Why the Nitro JavaScript Engine Isn’t Available to Other iOS Apps - danilocampos
http://daringfireball.net/2011/03/nitro_ios_43
======
tolmasky
_The clear insinuation is that web apps running outside Mobile Safari have
been made to run slower, but that’s not true. What happened with iOS 4.3 is
that web apps (and JavaScript in general) running inside Mobile Safari have
been made significantly faster._

This is such a ridiculous argument, and Gruber chooses to _lead_ with it. So,
according to Gruber, if 10 years from now everything else on iOS got crazy
faster (including Mobile Safari), but web apps on the home screen remained the
same speed as they do _today_ , then Apple _still_ wouldn't be hampering them.
How can anyone even read the rest of the article after this?
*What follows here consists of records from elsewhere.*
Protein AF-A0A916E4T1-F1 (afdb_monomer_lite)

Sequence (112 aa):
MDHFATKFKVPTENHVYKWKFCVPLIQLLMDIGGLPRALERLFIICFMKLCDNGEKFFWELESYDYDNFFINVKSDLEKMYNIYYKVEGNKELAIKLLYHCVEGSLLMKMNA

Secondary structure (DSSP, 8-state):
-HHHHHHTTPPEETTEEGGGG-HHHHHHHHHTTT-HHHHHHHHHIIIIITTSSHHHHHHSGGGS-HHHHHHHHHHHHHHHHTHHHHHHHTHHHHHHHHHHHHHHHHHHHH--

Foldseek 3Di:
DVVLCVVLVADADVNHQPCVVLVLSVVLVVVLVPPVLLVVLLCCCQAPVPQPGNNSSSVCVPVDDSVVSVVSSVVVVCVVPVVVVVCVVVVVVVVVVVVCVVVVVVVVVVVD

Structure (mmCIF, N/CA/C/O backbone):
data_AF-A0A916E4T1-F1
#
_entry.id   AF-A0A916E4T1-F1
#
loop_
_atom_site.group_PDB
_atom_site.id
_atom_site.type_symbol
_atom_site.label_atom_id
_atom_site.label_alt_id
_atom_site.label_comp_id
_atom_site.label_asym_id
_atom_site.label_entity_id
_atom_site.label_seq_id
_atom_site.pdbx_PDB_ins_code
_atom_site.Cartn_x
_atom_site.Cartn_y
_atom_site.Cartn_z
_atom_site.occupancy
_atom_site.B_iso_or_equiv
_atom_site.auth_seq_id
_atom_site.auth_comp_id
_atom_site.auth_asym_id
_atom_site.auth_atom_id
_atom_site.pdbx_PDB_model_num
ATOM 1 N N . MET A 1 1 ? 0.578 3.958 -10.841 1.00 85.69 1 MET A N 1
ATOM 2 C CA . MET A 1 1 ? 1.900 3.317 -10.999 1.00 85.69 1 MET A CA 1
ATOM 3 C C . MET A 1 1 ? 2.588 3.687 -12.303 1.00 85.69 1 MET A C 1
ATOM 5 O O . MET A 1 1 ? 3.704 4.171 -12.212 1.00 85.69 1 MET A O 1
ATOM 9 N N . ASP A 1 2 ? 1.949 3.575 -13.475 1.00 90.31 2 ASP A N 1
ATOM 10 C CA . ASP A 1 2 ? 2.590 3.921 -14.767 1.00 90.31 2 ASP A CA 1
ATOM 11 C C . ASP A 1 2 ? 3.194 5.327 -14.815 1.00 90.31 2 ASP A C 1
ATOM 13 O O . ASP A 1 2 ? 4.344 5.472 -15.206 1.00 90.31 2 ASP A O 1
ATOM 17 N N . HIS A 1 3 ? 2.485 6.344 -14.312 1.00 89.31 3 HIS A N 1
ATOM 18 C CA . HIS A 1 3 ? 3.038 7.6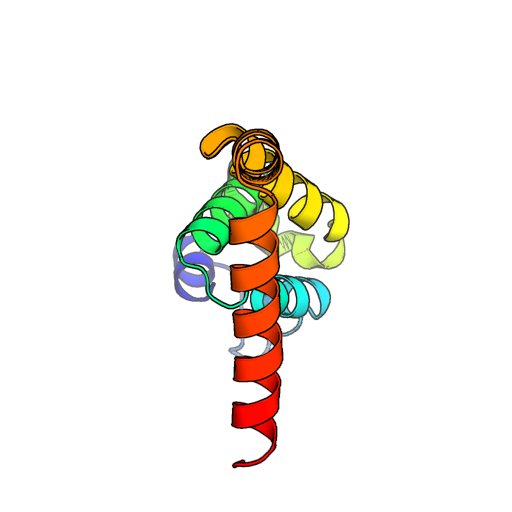98 -14.184 1.00 89.31 3 HIS A CA 1
ATOM 19 C C . HIS A 1 3 ? 4.395 7.719 -13.452 1.00 89.31 3 HIS A C 1
ATOM 21 O O . HIS A 1 3 ? 5.330 8.389 -13.884 1.00 89.31 3 HIS A O 1
ATOM 27 N N . PHE A 1 4 ? 4.519 6.958 -12.359 1.00 88.75 4 PHE A N 1
ATOM 28 C CA . PHE A 1 4 ? 5.760 6.855 -11.595 1.00 88.75 4 PHE A CA 1
ATOM 29 C C . PHE A 1 4 ? 6.808 6.022 -12.329 1.00 88.75 4 PHE A C 1
ATOM 31 O O . PHE A 1 4 ? 7.957 6.437 -12.385 1.00 88.75 4 PHE A O 1
ATOM 38 N N . ALA A 1 5 ? 6.420 4.911 -12.957 1.00 89.44 5 ALA A N 1
ATOM 39 C CA . ALA A 1 5 ? 7.333 4.103 -13.762 1.00 89.44 5 ALA A CA 1
ATOM 40 C C . ALA A 1 5 ? 7.951 4.921 -14.913 1.00 89.44 5 ALA A C 1
ATOM 42 O O . ALA A 1 5 ? 9.156 4.854 -15.148 1.00 89.44 5 ALA A O 1
ATOM 43 N N . THR A 1 6 ? 7.158 5.772 -15.573 1.00 90.88 6 THR A N 1
ATOM 44 C CA . THR A 1 6 ? 7.649 6.740 -16.563 1.00 90.88 6 THR A CA 1
ATOM 45 C C . THR A 1 6 ? 8.573 7.775 -15.925 1.00 90.88 6 THR A C 1
ATOM 47 O O . THR A 1 6 ? 9.669 8.012 -16.429 1.00 90.88 6 THR A O 1
ATOM 50 N N . LYS A 1 7 ? 8.165 8.374 -14.798 1.00 90.06 7 LYS A N 1
ATOM 51 C CA . LYS A 1 7 ? 8.957 9.383 -14.077 1.00 90.06 7 LYS A CA 1
ATOM 52 C C . LYS A 1 7 ? 10.334 8.858 -13.657 1.00 90.06 7 LYS A C 1
ATOM 54 O O . LYS A 1 7 ? 11.313 9.590 -13.766 1.00 90.06 7 LYS A O 1
ATOM 59 N N . PHE A 1 8 ? 10.406 7.608 -13.207 1.00 88.31 8 PHE A N 1
ATOM 60 C CA . PHE A 1 8 ? 11.644 6.947 -12.787 1.00 88.31 8 PHE A CA 1
ATOM 61 C C . PHE A 1 8 ? 12.359 6.207 -13.924 1.00 88.31 8 PHE A C 1
ATOM 63 O O . PHE A 1 8 ? 13.324 5.503 -13.665 1.00 88.31 8 PHE A O 1
ATOM 70 N N . LYS A 1 9 ? 11.917 6.372 -15.181 1.00 88.19 9 LYS A N 1
ATOM 71 C CA . LYS A 1 9 ? 12.552 5.783 -16.376 1.00 88.19 9 LYS A CA 1
ATOM 72 C C . LYS A 1 9 ? 12.753 4.264 -16.281 1.00 88.19 9 LYS A C 1
ATOM 74 O O . LYS A 1 9 ? 13.749 3.727 -16.757 1.00 88.19 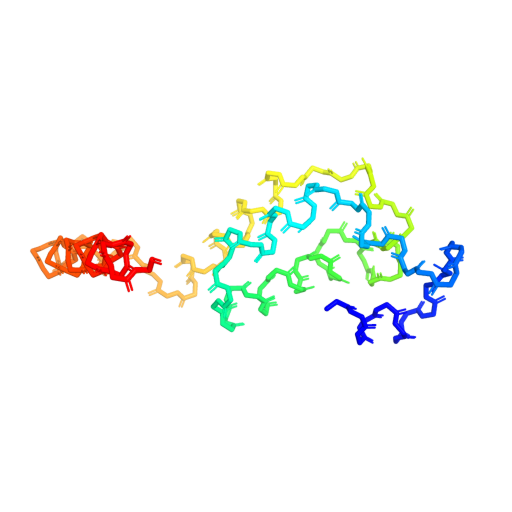9 LYS A O 1
ATOM 79 N N . VAL A 1 10 ? 11.786 3.574 -15.683 1.00 87.19 10 VAL A N 1
ATOM 80 C CA . VAL A 1 10 ? 11.839 2.125 -15.463 1.00 87.19 10 VAL A CA 1
ATOM 81 C C . VAL A 1 10 ? 11.835 1.398 -16.812 1.00 87.19 10 VAL A C 1
ATOM 83 O O . VAL A 1 10 ? 10.987 1.710 -17.658 1.00 87.19 10 VAL A O 1
ATOM 86 N N . PRO A 1 11 ? 12.735 0.424 -17.039 1.00 78.75 11 PRO A N 1
ATOM 87 C CA . PRO A 1 11 ? 12.753 -0.340 -18.278 1.00 78.75 11 PRO A CA 1
ATOM 88 C C . PRO A 1 11 ? 11.478 -1.170 -18.447 1.00 78.75 11 PRO A C 1
ATOM 90 O O . PRO A 1 11 ? 10.860 -1.638 -17.487 1.00 78.75 11 PRO A O 1
ATOM 93 N N . THR A 1 12 ? 11.093 -1.357 -19.705 1.00 87.19 12 THR A N 1
ATOM 94 C CA . THR A 1 12 ? 9.972 -2.223 -20.078 1.00 87.19 12 THR A CA 1
ATOM 95 C C . THR A 1 12 ? 10.493 -3.562 -20.575 1.00 87.19 12 THR A C 1
ATOM 97 O O . THR A 1 12 ? 11.573 -3.644 -21.155 1.00 87.19 12 THR A O 1
ATOM 100 N N . GLU A 1 13 ? 9.711 -4.608 -20.356 1.00 84.94 13 GLU A N 1
ATOM 101 C CA . GLU A 1 13 ? 9.915 -5.928 -20.934 1.00 84.94 13 GLU A CA 1
ATOM 102 C C . GLU A 1 13 ? 8.757 -6.181 -21.902 1.00 84.94 13 GLU A C 1
ATOM 104 O O . GLU A 1 13 ? 7.595 -6.011 -21.534 1.00 84.94 13 GLU A O 1
ATOM 109 N N . ASN A 1 14 ? 9.061 -6.478 -23.170 1.00 86.56 14 ASN A N 1
ATOM 110 C CA . ASN A 1 14 ? 8.062 -6.585 -24.245 1.00 86.56 14 ASN A CA 1
ATOM 111 C C . ASN A 1 14 ? 7.121 -5.362 -24.344 1.00 86.56 14 ASN A C 1
ATOM 113 O O . ASN A 1 14 ? 5.918 -5.511 -24.535 1.00 86.56 14 ASN A O 1
ATOM 117 N N . HIS A 1 15 ? 7.663 -4.146 -24.191 1.00 86.50 15 HIS A N 1
ATOM 118 C CA . HIS A 1 15 ? 6.914 -2.875 -24.158 1.00 86.50 15 HIS A CA 1
ATOM 119 C C . HIS A 1 15 ? 5.943 -2.705 -22.974 1.00 86.50 15 HIS A C 1
ATOM 121 O O . HIS A 1 15 ? 5.164 -1.751 -22.944 1.00 86.50 15 HIS A O 1
ATOM 127 N N . VAL A 1 16 ? 6.009 -3.578 -21.966 1.00 90.25 16 VAL A N 1
ATOM 128 C CA . VAL A 1 16 ? 5.184 -3.509 -20.756 1.00 90.25 16 VAL A CA 1
ATOM 129 C C . VAL A 1 16 ? 6.067 -3.230 -19.541 1.00 90.25 16 VAL A C 1
ATOM 131 O O . VAL A 1 16 ? 7.159 -3.776 -19.399 1.00 90.25 16 VAL A O 1
ATOM 134 N N . TYR A 1 17 ? 5.622 -2.352 -18.640 1.00 91.38 17 TYR A N 1
ATOM 135 C CA . TYR A 1 17 ? 6.349 -2.110 -17.393 1.00 91.38 17 TYR A CA 1
ATOM 136 C C . TYR A 1 17 ? 6.332 -3.346 -16.491 1.00 91.38 17 TYR A C 1
ATOM 138 O O . TYR A 1 17 ? 5.262 -3.887 -16.213 1.00 91.38 17 TYR A O 1
ATOM 146 N N . LYS A 1 18 ? 7.497 -3.717 -15.946 1.00 88.88 18 LYS A N 1
ATOM 147 C CA . LYS A 1 18 ? 7.658 -4.904 -15.088 1.00 88.88 18 LYS A CA 1
ATOM 148 C C . LYS A 1 18 ? 6.716 -4.951 -13.885 1.00 88.88 18 LYS A C 1
ATOM 150 O O . LYS A 1 18 ? 6.235 -6.020 -13.527 1.00 88.88 18 LYS A O 1
ATOM 155 N N . TRP A 1 19 ? 6.376 -3.798 -13.302 1.00 90.44 19 TRP A N 1
ATOM 156 C CA . TRP A 1 19 ? 5.456 -3.734 -12.159 1.00 90.44 19 TRP A CA 1
ATOM 157 C C . TRP A 1 19 ? 4.080 -4.352 -12.456 1.00 90.44 19 TRP A C 1
ATOM 159 O O . TRP A 1 19 ? 3.439 -4.854 -11.538 1.00 90.44 19 TRP A O 1
ATOM 169 N N . LYS A 1 20 ? 3.652 -4.380 -13.728 1.00 92.31 20 LYS A N 1
ATOM 170 C CA . LYS A 1 20 ? 2.384 -4.990 -14.163 1.00 92.31 20 LYS A CA 1
ATOM 171 C C . LYS A 1 20 ? 2.376 -6.516 -14.096 1.00 92.31 20 LYS A C 1
ATOM 173 O O . LYS A 1 20 ? 1.314 -7.109 -14.242 1.00 92.31 20 LYS A O 1
ATOM 178 N N . PHE A 1 21 ? 3.529 -7.139 -13.876 1.00 91.00 21 PHE A N 1
ATOM 179 C CA . PHE A 1 21 ? 3.656 -8.580 -13.667 1.00 91.00 21 PHE A CA 1
ATOM 180 C C . PHE A 1 21 ? 3.902 -8.936 -12.193 1.00 91.00 21 PHE A C 1
ATOM 182 O O . PHE A 1 21 ? 3.871 -10.108 -11.828 1.00 91.00 21 PHE A O 1
ATOM 189 N N . CYS A 1 22 ? 4.105 -7.941 -11.322 1.00 91.06 22 CYS A N 1
ATOM 190 C CA . CYS A 1 22 ? 4.337 -8.165 -9.901 1.00 91.06 22 CYS A CA 1
ATOM 191 C C . CYS A 1 22 ? 3.009 -8.433 -9.176 1.00 91.06 22 CYS A C 1
ATOM 193 O O . CYS A 1 22 ? 2.331 -7.509 -8.723 1.00 91.06 22 CYS A O 1
ATOM 195 N N . VAL A 1 23 ? 2.637 -9.711 -9.069 1.00 92.38 23 VAL A N 1
ATOM 196 C CA . VAL A 1 23 ? 1.377 -10.150 -8.443 1.00 92.38 23 VAL A CA 1
ATOM 197 C C . VAL A 1 23 ? 1.189 -9.593 -7.021 1.00 92.38 23 VAL A C 1
ATOM 199 O O . VAL A 1 23 ? 0.115 -9.045 -6.768 1.00 92.38 23 VAL A O 1
ATOM 202 N N . PRO A 1 24 ? 2.188 -9.629 -6.112 1.00 91.88 24 PRO A N 1
ATOM 203 C CA . PRO A 1 24 ? 2.019 -9.084 -4.762 1.00 91.88 24 PRO A CA 1
ATOM 204 C C . PRO A 1 24 ? 1.711 -7.582 -4.744 1.00 91.88 24 PRO A C 1
ATOM 206 O O . PRO A 1 24 ? 0.825 -7.133 -4.019 1.00 91.88 24 PRO A O 1
ATOM 209 N N . LEU A 1 25 ? 2.380 -6.797 -5.595 1.00 90.81 25 LEU A N 1
ATOM 210 C CA . LEU A 1 25 ? 2.114 -5.364 -5.722 1.00 90.81 25 LEU A CA 1
ATOM 211 C C . LEU A 1 25 ? 0.709 -5.092 -6.270 1.00 90.81 25 LEU A C 1
ATOM 213 O O . LEU A 1 25 ? 0.032 -4.170 -5.815 1.00 90.81 25 LEU A O 1
ATOM 217 N N . ILE A 1 26 ? 0.270 -5.874 -7.258 1.00 91.50 26 ILE A N 1
ATOM 218 C CA . ILE A 1 26 ? -1.073 -5.743 -7.832 1.00 91.50 26 ILE A CA 1
ATOM 219 C C . ILE A 1 26 ? -2.124 -6.050 -6.767 1.00 91.50 26 ILE A C 1
ATOM 221 O O . ILE A 1 26 ? -3.064 -5.272 -6.615 1.00 91.50 26 ILE A O 1
ATOM 225 N N . GLN A 1 27 ? -1.938 -7.122 -5.994 1.00 91.38 27 GLN A N 1
ATOM 226 C CA . GLN A 1 27 ? -2.825 -7.463 -4.885 1.00 91.38 27 GLN A CA 1
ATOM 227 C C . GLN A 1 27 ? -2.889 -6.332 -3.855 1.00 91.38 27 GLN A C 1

But, if we do, we find the security argument is equally frivolous when it
comes to home-screen web apps. There is nothing less secure about a home
screen app (which is just a glorified bookmark) than MobileSafari.
MobileSafari is connected to the _web_ , which means they're already allowing
_anything_ access to Nitro. If anything, there would be a _much better_
argument for ONLY allowing home-screen web apps, because the user is
implicitly stating they trust it more (than any random page you might be
redirected to).

Beyond all this, I am willing to believe the "hey, it'll come with time"
argument. But we should just say that, not bend over backwards to manifest
false reasons.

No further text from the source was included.